# VPN keeps dropping



## tauese (Jul 12, 2006)

I have two identical D-link VPN routers at two different locations using the same ISP... 
I set up a VPN tunnel between the two sites... but every now and then we lose connection over the VPN and have to reboot one of the routers to get it going again... at first i thought it was the IPSEC and IKE LIFE TIME setting but i've tried both extending it and setting it to zero which seemed to make it worste... attached are pictures of the VPN settings.(Minus our Global IP address of course) ... hopefully someone can help.. we have one sonic wall router which isn't being used right now and we're contemplaiting getting another and making it a Sonic wall VPN instead of a D-link one.. but i'd rather just save the 2 grand and fix the problem with what we've got now...


----------



## tauese (Jul 12, 2006)

No takers yet, that's aight, this has stumped me for a while... anyways i updated the firmware on both sides of the VPN thinking that the auto-reconnect feature in the 1.43 version would save me from having to reboot the routers but sure enough this morning i had to do just that... i actually had to physically reboot one of them as i couldn't even ping it from my computer.... then, to get the VPN going we had to reboot the other sites router but it worked through the routers GUI...


----------



## tauese (Jul 12, 2006)

OK.. it's still giving me hassles and i'm runnig out of options... I'm thinking that it's a problem with my ISP but they of course don't... either that, or D-Link makes the worste VPN routers in the world.... one thing though is upgrading the Firmware has seemed to reduce the down time a little as it seems to have stayed up over the long weekend (local holiday yesturday), but this morning as people actually tried to use it disconnected several times... could it be some malware on one of the client machines ???


----------



## O111111O (Aug 27, 2005)

Makes IKE timeout longer than IPSEC. Keep IPSEC timeout short. IPSEC SA on one side may be expiring on one side because of no interesting traffic. Keep IPSEC timeout short to make it renegotiate sooner.

IKE timer is quite often 24 hours or more, but many time I keep IPSEC timer short - around 2 hours if possible. Timers should be identical on both routers.

-------------

Also, not sure about the Dlink & it's setup. But general IPSEC rules prohibit you from encapsulating any overlap. I.E. - 192.168.1.0 can't encrypt to 192.168.1.0. IPSEC SA rules should be different subnets with IDENTICAL netmasks and no overlap.

example.

site 1. 192.168.1.0 255.255.255.0
site 2 192.168.2.0 255.255.255.0

Site 1 encrypts traffic from 192.168.1.0 /24 to 192.168.2.0 /24
site 2 encrypts traffic from 192.168.2.0 /24 to 192.168.1.0 /24


----------



## Memnoch322 (May 11, 2005)

O111111O said:


> Also, not sure about the Dlink & it's setup.

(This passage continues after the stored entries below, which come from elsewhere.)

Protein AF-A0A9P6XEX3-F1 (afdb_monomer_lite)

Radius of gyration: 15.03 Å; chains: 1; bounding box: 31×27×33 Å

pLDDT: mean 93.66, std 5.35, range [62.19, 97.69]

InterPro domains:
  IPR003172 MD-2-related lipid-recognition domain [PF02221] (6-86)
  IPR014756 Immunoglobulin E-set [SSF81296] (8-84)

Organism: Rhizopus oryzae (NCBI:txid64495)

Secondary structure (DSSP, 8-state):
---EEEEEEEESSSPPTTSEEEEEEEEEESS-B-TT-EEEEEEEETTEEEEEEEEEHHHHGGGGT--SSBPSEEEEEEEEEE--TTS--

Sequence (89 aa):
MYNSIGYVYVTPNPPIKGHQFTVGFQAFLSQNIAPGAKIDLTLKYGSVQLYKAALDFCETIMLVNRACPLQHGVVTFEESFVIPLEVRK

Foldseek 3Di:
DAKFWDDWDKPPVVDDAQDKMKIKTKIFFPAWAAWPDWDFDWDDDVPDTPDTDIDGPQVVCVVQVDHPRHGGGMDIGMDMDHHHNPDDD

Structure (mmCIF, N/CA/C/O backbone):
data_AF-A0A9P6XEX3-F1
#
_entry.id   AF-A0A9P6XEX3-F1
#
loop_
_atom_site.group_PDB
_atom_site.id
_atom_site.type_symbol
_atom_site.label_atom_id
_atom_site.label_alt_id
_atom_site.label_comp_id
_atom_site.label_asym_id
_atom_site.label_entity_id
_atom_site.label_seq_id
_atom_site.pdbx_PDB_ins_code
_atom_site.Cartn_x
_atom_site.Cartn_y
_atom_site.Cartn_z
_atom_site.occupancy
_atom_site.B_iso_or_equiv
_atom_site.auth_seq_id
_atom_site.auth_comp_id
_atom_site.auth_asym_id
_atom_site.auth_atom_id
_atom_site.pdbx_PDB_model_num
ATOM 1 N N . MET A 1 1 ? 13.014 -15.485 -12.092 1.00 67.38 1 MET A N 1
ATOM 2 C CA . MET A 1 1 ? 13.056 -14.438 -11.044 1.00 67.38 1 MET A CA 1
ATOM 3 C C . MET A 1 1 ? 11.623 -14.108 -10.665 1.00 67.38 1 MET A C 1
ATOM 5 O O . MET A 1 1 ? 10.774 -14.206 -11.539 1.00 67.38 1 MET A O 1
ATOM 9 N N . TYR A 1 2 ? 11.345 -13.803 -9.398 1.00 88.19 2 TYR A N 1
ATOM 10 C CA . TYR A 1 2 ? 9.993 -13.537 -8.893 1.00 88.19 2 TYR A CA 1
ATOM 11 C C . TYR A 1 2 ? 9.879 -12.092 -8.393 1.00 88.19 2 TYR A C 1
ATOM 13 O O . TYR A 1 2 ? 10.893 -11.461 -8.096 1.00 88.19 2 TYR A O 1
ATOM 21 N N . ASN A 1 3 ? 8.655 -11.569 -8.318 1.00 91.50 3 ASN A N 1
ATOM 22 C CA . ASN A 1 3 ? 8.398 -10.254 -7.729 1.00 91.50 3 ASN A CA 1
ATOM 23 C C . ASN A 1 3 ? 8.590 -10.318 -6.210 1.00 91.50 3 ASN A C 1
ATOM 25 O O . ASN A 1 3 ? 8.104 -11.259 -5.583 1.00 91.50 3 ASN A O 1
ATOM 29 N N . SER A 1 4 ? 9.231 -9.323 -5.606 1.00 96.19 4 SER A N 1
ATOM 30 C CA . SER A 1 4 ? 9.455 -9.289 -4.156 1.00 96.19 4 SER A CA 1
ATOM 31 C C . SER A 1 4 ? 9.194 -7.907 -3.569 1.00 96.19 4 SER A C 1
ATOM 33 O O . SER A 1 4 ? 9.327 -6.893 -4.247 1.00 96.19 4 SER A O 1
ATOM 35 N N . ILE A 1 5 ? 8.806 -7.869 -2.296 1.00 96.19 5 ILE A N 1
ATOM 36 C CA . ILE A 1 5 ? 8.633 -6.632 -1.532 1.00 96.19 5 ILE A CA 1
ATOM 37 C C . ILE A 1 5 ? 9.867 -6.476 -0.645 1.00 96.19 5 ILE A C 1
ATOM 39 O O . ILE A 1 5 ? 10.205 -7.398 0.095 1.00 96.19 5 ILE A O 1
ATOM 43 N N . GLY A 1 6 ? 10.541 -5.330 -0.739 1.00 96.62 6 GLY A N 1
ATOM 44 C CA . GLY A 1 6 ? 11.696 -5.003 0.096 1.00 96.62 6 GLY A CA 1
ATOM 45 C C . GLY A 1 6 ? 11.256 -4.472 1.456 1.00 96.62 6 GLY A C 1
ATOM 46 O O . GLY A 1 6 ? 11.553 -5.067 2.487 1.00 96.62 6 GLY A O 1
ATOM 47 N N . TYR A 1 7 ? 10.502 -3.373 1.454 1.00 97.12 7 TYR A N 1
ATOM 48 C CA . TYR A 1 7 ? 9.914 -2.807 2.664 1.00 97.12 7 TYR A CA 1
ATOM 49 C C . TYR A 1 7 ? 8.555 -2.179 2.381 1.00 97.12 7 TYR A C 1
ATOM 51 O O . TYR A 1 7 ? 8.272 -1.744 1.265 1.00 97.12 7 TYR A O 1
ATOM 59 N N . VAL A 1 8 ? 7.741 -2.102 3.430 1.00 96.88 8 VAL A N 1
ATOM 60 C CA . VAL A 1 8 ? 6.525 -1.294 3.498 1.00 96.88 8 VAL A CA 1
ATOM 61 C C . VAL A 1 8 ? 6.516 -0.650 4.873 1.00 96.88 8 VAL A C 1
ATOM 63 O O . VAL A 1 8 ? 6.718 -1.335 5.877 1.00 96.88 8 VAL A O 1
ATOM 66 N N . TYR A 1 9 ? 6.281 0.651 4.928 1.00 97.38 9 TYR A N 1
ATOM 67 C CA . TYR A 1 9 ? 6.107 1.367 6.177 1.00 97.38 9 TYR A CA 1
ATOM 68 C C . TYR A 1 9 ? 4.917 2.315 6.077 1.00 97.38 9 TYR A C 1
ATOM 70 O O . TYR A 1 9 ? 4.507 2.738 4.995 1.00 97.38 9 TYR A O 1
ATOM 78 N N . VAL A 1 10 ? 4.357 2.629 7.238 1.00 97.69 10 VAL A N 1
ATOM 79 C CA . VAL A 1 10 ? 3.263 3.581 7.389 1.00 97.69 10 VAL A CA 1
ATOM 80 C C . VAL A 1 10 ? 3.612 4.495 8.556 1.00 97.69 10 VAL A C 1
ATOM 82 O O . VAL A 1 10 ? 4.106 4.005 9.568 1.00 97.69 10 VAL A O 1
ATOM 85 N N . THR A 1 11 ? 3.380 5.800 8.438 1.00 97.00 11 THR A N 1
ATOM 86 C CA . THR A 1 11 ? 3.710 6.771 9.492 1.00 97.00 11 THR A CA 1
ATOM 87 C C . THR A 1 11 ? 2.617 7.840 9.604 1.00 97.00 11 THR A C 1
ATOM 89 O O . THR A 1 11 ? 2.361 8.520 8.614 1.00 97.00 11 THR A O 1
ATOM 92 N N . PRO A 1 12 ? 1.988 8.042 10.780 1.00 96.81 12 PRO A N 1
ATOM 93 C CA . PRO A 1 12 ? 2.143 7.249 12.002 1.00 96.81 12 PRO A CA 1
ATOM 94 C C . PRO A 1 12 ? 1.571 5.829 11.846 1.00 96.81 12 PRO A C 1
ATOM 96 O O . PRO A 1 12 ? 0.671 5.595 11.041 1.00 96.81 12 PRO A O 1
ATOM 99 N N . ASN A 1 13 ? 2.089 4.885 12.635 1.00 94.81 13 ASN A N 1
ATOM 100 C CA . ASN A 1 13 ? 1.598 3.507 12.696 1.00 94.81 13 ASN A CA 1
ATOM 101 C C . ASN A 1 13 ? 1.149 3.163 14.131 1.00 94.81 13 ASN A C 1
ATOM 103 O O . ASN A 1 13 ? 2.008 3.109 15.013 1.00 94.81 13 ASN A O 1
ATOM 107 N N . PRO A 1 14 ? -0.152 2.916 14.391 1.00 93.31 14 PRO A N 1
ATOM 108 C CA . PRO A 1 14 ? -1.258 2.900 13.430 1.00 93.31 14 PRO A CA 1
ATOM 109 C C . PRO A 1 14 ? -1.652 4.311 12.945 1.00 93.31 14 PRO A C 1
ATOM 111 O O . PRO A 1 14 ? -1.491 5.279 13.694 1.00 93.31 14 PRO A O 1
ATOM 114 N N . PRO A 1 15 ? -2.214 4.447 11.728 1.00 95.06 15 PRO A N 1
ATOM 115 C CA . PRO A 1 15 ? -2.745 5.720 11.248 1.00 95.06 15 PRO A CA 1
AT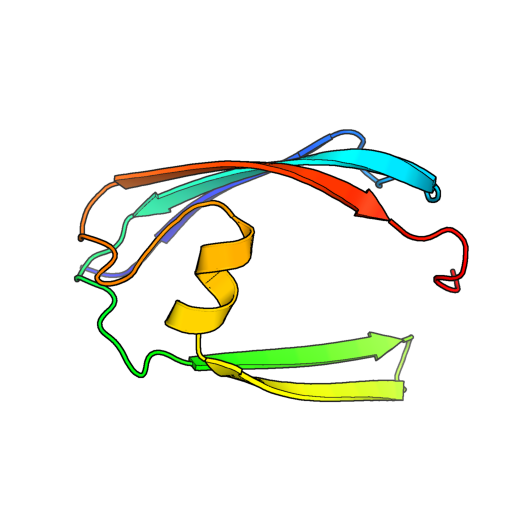OM 116 C C . PRO A 1 15 ? -3.861 6.268 12.142 1.00 95.06 15 PRO A C 1
ATOM 118 O O . PRO A 1 15 ? -4.669 5.516 12.696 1.00 95.06 15 PRO A O 1
ATOM 121 N N . ILE A 1 16 ? -3.949 7.595 12.234 1.00 94.06 16 ILE A N 1
ATOM 122 C CA . ILE A 1 16 ? -4.949 8.288 13.051 1.00 94.06 16 ILE A CA 1
ATOM 123 C C . ILE A 1 16 ? -6.055 8.822 12.137 1.00 94.06 16 ILE A C 1
ATOM 125 O O . ILE A 1 16 ? -5.792 9.503 11.149 1.00 94.06 16 ILE A O 1
ATOM 129 N N . LYS A 1 17 ? -7.316 8.527 12.469 1.00 93.56 17 LYS A N 1
ATOM 130 C CA . LYS A 1 17 ? -8.480 9.019 11.712 1.00 93.56 17 LYS A CA 1
ATOM 131 C C . LYS A 1 17 ? -8.505 10.544 11.661 1.00 93.56 17 LYS A C 1
ATOM 133 O O . LYS A 1 17 ? -8.180 11.201 12.649 1.00 93.56 17 LYS A O 1
ATOM 138 N N . GLY A 1 18 ? -8.898 11.094 10.518 1.00 94.69 18 GLY A N 1
ATOM 139 C CA . GLY A 1 18 ? -8.928 12.533 10.256 1.00 94.69 18 GLY A CA 1
ATOM 140 C C . GLY A 1 18 ? -7.552 13.191 10.147 1.00 94.69 18 GLY A C 1
ATOM 141 O O . GLY A 1 18 ? -7.490 14.398 9.952 1.00 94.69 18 GLY A O 1
ATOM 142 N N . HIS A 1 19 ? -6.464 12.428 10.269 1.00 94.69 19 HIS A N 1
ATOM 143 C CA . HIS A 1 19 ? -5.103 12.939 10.177 1.00 94.69 19 HIS A CA 1
ATOM 144 C C . HIS A 1 19 ? -4.385 12.322 8.980 1.00 94.69 19 HIS A C 1
ATOM 146 O O . HIS A 1 19 ? -4.712 11.222 8.521 1.00 94.69 19 HIS A O 1
ATOM 152 N N . GLN A 1 20 ? -3.396 13.056 8.482 1.00 96.88 20 GLN A N 1
ATOM 153 C CA . GLN A 1 20 ? -2.533 12.586 7.414 1.00 96.88 20 GLN A CA 1
ATOM 154 C C . GLN A 1 20 ? -1.646 11.439 7.909 1.00 96.88 20 GLN A C 1
ATOM 156 O O . GLN A 1 20 ? -1.119 11.472 9.023 1.00 96.88 20 GLN A O 1
ATOM 161 N N . P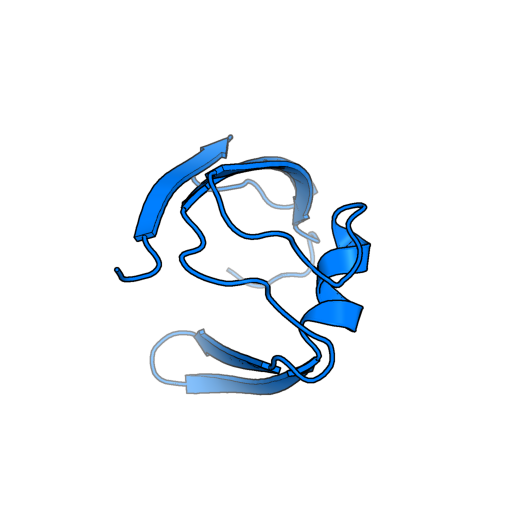HE A 1 21 ? -1.465 10.437 7.057 1.00 97.00 21 PHE A N 1
ATOM 162 C CA . PHE A 1 21 ? -0.479 9.380 7.218 1.00 97.00 21 PHE A CA 1
ATOM 163 C C . PHE A 1 21 ? 0.244 9.158 5.890 1.00 97.00 21 PHE A C 1
ATOM 165 O O . PHE A 1 21 ? -0.335 9.342 4.820 1.00 97.00 21 PHE A O 1
ATOM 172 N N . THR A 1 22 ? 1.506 8.760 5.958 1.00 96.75 22 THR A N 1
ATOM 173 C CA . THR A 1 22 ? 2.345 8.448 4.798 1.00 96.75 22 THR A CA 1
ATOM 174 C C . THR A 1 22 ? 2.522 6.946 4.690 1.00 96.75 22 THR A C 1
ATOM 176 O O . THR A 1 22 ? 2.758 6.283 5.699 1.00 96.75 22 THR A O 1
ATOM 179 N N . VAL A 1 23 ? 2.424 6.416 3.475 1.00 96.06 23 VAL A N 1
ATOM 180 C CA . VAL A 1 23 ? 2.772 5.035 3.136 1.00 96.06 23 VAL A CA 1
ATOM 181 C C . VAL A 1 23 ? 3.987 5.079 2.228 1.00 96.06 23 VAL A C 1
ATOM 183 O O . VAL A 1 23 ? 3.937 5.713 1.177 1.00 96.06 23 VAL A O 1
ATOM 186 N N . GLY A 1 24 ? 5.055 4.388 2.612 1.00 95.31 24 GLY A N 1
ATOM 187 C CA . GLY A 1 24 ? 6.227 4.198 1.768 1.00 95.31 24 GLY A CA 1
ATOM 188 C C . GLY A 1 24 ? 6.480 2.722 1.502 1.00 95.31 24 GLY A C 1
ATOM 189 O O . GLY A 1 24 ? 6.330 1.888 2.398 1.00 95.31 24 GLY A O 1
ATOM 190 N N . PHE A 1 25 ? 6.862 2.372 0.276 1.00 95.19 25 PHE A N 1
ATOM 191 C CA . PHE A 1 25 ? 7.233 1.001 -0.055 1.00 95.19 25 PHE A CA 1
ATOM 192 C C . PHE A 1 25 ? 8.300 0.902 -1.135 1.00 95.19 25 PHE A C 1
ATOM 194 O O . PHE A 1 25 ? 8.428 1.773 -1.995 1.00 95.19 25 PHE A O 1
ATOM 201 N N . GLN A 1 26 ? 9.004 -0.227 -1.119 1.00 96.69 26 GLN A N 1
ATOM 202 C CA . GLN A 1 26 ? 9.891 -0.662 -2.187 1.00 96.69 26 GLN A CA 1
ATOM 203 C C . GLN A 1 26 ? 9.573 -2.101 -2.591 1.00 96.69 26 GLN A C 1
ATOM 205 O O . GLN A 1 26 ? 9.357 -2.966 -1.739 1.00 96.69 26 GLN A O 1
ATOM 210 N N . ALA A 1 27 ? 9.607 -2.371 -3.891 1.00 95.75 27 ALA A N 1
ATOM 211 C CA . ALA A 1 27 ? 9.469 -3.709 -4.451 1.00 95.75 27 ALA A CA 1
ATOM 212 C C . ALA A 1 27 ? 10.408 -3.914 -5.648 1.00 95.75 27 ALA A C 1
ATOM 214 O O . ALA A 1 27 ? 10.865 -2.955 -6.268 1.00 95.75 27 ALA A O 1
ATOM 215 N N . PHE A 1 28 ? 10.673 -5.173 -5.986 1.00 97.06 28 PHE A N 1
ATOM 216 C CA . PHE A 1 28 ? 11.295 -5.579 -7.239 1.00 97.06 28 PHE A CA 1
ATOM 217 C C . PHE A 1 28 ? 10.254 -6.257 -8.132 1.00 97.06 28 PHE A C 1
ATOM 219 O O . PHE A 1 28 ? 9.600 -7.224 -7.730 1.00 97.06 28 PHE A O 1
ATOM 226 N N . LEU A 1 29 ? 10.127 -5.762 -9.358 1.00 95.94 29 LEU A N 1
ATOM 227 C CA . LEU A 1 29 ? 9.273 -6.313 -10.399 1.00 95.94 29 LEU A CA 1
ATOM 228 C C . LEU A 1 29 ? 10.134 -7.117 -11.372 1.00 95.94 29 LEU A C 1
ATOM 230 O O . LEU A 1 29 ? 10.993 -6.570 -12.057 1.00 95.94 29 LEU A O 1
ATOM 234 N N . SER A 1 30 ? 9.896 -8.422 -11.453 1.00 96.50 30 SER A N 1
ATOM 235 C CA . SER A 1 30 ? 10.606 -9.317 -12.377 1.00 96.50 30 SER A CA 1
ATOM 236 C C . SER A 1 30 ? 10.201 -9.127 -13.843 1.00 96.50 30 SER A C 1
ATOM 238 O O . SER A 1 30 ? 10.931 -9.544 -14.738 1.00 96.50 30 SER A O 1
ATOM 240 N N . GLN A 1 31 ? 9.054 -8.489 -14.083 1.00 95.44 31 GLN A N 1
ATOM 241 C CA . GLN A 1 31 ? 8.502 -8.192 -15.401 1.00 95.44 31 GLN A CA 1
ATOM 242 C C . GLN A 1 31 ? 7.673 -6.906 -15.355 1.00 95.44 31 GLN A C 1
ATOM 244 O O . GLN A 1 31 ? 7.223 -6.493 -14.284 1.00 95.44 31 GLN A O 1
ATOM 249 N N . ASN A 1 32 ? 7.448 -6.296 -16.519 1.00 95.62 32 ASN A N 1
ATOM 250 C CA . ASN A 1 32 ? 6.587 -5.123 -16.629 1.00 95.62 32 ASN A CA 1
ATOM 251 C C . ASN A 1 32 ? 5.146 -5.482 -16.228 1.00 95.62 32 ASN A C 1
ATOM 253 O O . ASN A 1 32 ? 4.637 -6.540 -16.607 1.00 95.62 32 ASN A O 1
ATOM 257 N N . ILE A 1 33 ? 4.465 -4.583 -15.518 1.00 94.75 33 ILE A N 1
ATOM 258 C CA . ILE A 1 33 ? 3.020 -4.688 -15.290 1.00 94.75 33 ILE A CA 1
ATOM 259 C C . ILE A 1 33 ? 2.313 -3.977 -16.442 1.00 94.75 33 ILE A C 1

But general IPSEC rules prohibit you from encapsulating any overlap. I.E. - 192.168.1.0 can't encrypt to 192.168.1.0. IPSEC SA rules should be different subnets with IDENTICAL netmasks and no overlap.
> 
> example.
> 
> ...


DLINK is the same.


----------



## tauese (Jul 12, 2006)

Thanks for the reply... 

The subnets were always different with the same netmask and i set the IPSEC life time to 2 hours after reading your post and The IKE lifetime to about 3 days .. yet i still have the same problem ... though now it seems as if our Router (on one side) needs to be physically rebooted almost every morning in order for the internet to work, let alone the VPN... as the router can't be pinged sometimes... also other times it seems as if the VPN is up but we cannot get internet traffic , then after a software boot of the router the VPN is dropped and the Internet is back on...


I'm also having trouble now with our server .. it only seems to accept Terminal Service connections over our LAN and not over the VPN anymore even when it's working and all the adresses can ping each other.. i've reset the licenses but the error log on the server keeps returning that it can't issue a license to that machine.. not sure if it is related


----------



## O111111O (Aug 27, 2005)

Sounds like state table timeout.

Is there any way to show the connection table in the firewall?


----------



## tauese (Jul 12, 2006)

thanks again for the reply... i had a look at our connection logs and found one PC was using up all the bandwidth on P2P so i blocked that IP from accessing the WAN.. which made things run smoother and the VPN seemed to stay stable...but the Terminal Server still wouldn't connect and when we deleted the licence key on the clients side it would show a black screen on there side then disconnect after a while..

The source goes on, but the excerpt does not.